** WORK ORDER **
Up to and including the line that contains "IPR029028 Alpha/beta knot", return every line from the start of the data, unchanged.

::: AVAILABLE RECORDS

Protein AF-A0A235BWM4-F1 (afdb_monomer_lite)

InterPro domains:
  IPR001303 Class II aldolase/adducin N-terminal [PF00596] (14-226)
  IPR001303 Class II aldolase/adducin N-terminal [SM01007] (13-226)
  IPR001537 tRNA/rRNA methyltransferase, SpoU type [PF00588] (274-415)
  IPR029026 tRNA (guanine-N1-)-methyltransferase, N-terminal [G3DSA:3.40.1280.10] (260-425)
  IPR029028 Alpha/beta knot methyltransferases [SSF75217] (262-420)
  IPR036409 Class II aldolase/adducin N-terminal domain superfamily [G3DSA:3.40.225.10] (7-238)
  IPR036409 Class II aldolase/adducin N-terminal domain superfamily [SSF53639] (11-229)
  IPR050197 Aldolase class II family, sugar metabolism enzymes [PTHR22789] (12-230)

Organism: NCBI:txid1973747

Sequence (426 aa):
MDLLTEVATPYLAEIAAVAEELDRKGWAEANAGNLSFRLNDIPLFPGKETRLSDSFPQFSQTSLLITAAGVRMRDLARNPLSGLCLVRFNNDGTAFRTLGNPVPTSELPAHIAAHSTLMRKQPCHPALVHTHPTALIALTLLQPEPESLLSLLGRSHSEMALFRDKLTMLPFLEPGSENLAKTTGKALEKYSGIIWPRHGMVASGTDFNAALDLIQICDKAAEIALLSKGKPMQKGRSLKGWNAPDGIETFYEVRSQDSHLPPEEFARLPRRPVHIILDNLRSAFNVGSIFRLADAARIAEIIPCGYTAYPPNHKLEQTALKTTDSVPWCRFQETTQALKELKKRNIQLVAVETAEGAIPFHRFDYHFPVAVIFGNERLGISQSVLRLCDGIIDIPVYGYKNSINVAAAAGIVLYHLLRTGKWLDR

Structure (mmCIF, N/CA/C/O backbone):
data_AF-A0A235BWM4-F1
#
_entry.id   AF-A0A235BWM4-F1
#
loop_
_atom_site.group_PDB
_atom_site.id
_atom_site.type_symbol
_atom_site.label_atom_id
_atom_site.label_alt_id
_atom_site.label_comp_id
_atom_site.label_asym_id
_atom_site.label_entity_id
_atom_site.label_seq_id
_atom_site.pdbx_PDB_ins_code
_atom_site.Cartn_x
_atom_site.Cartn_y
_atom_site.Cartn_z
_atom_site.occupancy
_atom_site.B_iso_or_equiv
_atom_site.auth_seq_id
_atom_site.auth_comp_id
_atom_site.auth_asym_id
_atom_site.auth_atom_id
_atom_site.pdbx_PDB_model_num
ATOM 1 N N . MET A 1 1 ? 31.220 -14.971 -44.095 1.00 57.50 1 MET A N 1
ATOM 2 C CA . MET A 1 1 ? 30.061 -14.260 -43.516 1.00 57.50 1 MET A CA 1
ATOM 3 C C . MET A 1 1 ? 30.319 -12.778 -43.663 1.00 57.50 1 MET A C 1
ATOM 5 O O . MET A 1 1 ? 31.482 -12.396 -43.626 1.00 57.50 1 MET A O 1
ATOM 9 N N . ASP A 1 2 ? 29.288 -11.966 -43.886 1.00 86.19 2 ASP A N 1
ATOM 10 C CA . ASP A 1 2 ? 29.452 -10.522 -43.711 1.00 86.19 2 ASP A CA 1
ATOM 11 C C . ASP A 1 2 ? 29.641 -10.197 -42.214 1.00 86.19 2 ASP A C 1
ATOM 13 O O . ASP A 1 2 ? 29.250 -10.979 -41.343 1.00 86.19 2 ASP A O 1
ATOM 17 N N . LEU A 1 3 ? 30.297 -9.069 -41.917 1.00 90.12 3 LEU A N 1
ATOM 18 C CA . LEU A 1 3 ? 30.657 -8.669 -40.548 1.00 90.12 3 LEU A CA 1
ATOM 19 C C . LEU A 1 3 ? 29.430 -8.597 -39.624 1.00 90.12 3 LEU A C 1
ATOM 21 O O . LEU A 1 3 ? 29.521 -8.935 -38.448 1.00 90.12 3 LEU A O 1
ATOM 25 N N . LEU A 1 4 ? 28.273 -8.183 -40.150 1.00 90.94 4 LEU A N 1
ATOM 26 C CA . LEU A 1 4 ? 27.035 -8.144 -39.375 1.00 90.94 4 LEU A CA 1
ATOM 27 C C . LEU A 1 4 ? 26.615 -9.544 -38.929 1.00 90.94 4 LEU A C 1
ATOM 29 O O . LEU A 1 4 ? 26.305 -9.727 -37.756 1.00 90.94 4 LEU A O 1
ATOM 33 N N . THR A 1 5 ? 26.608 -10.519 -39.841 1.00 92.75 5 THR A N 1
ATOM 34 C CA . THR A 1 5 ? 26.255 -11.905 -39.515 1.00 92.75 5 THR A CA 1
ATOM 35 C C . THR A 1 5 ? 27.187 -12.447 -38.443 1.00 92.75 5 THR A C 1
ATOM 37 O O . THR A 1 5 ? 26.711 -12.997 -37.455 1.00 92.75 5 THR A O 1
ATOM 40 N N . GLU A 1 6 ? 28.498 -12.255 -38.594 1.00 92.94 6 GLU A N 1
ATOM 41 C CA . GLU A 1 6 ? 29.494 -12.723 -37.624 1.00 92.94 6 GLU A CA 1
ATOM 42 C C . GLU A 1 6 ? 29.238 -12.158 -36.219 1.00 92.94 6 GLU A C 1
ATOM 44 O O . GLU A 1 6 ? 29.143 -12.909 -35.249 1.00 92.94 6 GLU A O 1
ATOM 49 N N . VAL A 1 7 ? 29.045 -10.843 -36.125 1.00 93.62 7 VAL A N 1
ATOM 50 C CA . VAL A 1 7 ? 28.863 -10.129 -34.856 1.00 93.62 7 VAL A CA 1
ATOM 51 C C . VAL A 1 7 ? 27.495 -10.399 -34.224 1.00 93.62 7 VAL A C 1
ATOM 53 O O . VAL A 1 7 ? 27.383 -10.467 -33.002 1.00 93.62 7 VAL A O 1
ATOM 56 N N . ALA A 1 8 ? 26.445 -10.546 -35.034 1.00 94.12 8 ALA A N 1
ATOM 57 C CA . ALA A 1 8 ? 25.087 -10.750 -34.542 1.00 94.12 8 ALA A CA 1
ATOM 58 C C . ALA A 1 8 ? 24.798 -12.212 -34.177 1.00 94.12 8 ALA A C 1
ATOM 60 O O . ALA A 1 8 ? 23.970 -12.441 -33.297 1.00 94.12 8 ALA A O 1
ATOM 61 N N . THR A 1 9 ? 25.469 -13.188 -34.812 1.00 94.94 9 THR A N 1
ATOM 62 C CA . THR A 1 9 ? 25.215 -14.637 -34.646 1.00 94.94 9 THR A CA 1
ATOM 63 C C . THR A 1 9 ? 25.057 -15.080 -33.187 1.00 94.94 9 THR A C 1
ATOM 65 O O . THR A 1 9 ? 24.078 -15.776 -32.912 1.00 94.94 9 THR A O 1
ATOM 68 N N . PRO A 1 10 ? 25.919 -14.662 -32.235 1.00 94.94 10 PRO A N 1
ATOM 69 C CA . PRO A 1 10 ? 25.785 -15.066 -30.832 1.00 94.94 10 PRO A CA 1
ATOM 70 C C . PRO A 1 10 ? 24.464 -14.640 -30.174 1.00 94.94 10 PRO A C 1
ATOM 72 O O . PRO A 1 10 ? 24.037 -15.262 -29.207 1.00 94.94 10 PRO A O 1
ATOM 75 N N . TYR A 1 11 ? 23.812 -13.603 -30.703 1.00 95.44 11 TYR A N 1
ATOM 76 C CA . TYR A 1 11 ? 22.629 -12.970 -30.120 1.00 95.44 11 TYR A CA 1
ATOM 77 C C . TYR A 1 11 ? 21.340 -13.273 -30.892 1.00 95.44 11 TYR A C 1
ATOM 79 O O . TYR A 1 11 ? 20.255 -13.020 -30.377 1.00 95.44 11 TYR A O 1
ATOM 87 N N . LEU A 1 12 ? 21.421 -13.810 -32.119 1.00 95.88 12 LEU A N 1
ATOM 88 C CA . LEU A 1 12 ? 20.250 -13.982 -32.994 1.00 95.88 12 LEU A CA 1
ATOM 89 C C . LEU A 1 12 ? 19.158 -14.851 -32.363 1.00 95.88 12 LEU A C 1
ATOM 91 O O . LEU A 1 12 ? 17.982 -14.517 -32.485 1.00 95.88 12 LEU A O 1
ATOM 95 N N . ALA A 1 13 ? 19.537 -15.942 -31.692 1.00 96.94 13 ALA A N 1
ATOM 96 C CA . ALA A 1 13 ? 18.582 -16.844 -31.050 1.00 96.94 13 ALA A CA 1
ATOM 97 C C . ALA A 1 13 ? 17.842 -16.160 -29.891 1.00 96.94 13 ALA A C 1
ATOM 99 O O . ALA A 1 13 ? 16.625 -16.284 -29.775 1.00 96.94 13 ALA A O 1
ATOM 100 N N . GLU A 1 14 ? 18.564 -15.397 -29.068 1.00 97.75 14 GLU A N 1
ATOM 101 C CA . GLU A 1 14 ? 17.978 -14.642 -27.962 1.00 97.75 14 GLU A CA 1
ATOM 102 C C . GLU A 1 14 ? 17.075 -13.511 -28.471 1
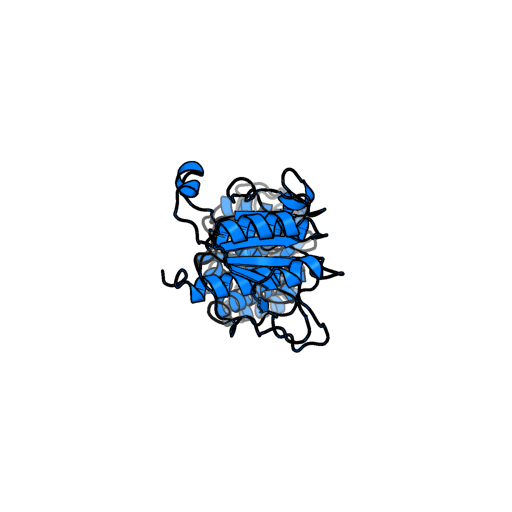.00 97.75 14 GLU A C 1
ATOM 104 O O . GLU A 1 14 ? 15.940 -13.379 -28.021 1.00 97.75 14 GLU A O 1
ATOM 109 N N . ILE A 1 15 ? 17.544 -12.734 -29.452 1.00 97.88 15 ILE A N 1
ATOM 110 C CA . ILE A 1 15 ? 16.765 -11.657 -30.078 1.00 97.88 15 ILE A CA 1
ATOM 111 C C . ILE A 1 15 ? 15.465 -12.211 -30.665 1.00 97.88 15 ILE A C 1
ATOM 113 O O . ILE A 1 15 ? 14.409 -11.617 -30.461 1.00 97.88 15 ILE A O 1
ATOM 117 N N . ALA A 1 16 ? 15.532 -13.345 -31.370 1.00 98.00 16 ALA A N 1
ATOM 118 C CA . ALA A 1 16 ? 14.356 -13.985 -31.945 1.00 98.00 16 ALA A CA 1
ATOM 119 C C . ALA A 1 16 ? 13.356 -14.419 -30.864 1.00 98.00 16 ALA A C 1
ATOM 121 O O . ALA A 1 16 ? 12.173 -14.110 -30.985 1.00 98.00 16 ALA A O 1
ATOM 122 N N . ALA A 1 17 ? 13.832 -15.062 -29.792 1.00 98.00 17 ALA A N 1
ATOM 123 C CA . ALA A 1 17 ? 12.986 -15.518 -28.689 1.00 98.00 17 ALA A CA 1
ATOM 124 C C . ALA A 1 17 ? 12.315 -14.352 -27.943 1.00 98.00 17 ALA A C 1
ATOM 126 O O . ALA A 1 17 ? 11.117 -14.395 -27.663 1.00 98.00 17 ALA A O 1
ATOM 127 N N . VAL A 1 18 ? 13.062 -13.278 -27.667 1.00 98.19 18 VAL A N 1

::::::

** SOLUTION BELOW **
Protein AF-A0A235BWM4-F1 (afdb_monomer_lite)

InterPro domains:
  IPR001303 Class II aldolase/adducin N-terminal [PF00596] (14-226)
  IPR001303 Class II aldolase/adducin N-terminal [SM01007] (13-226)
  IPR001537 tRNA/rRNA methyltransferase, SpoU type [PF00588] (274-415)
  IPR029026 tRNA (guanine-N1-)-methyltransferase, N-terminal [G3DSA:3.40.1280.10] (260-425)
  IPR029028 Alpha/beta knot methyltransferases [SSF75217] (262-420)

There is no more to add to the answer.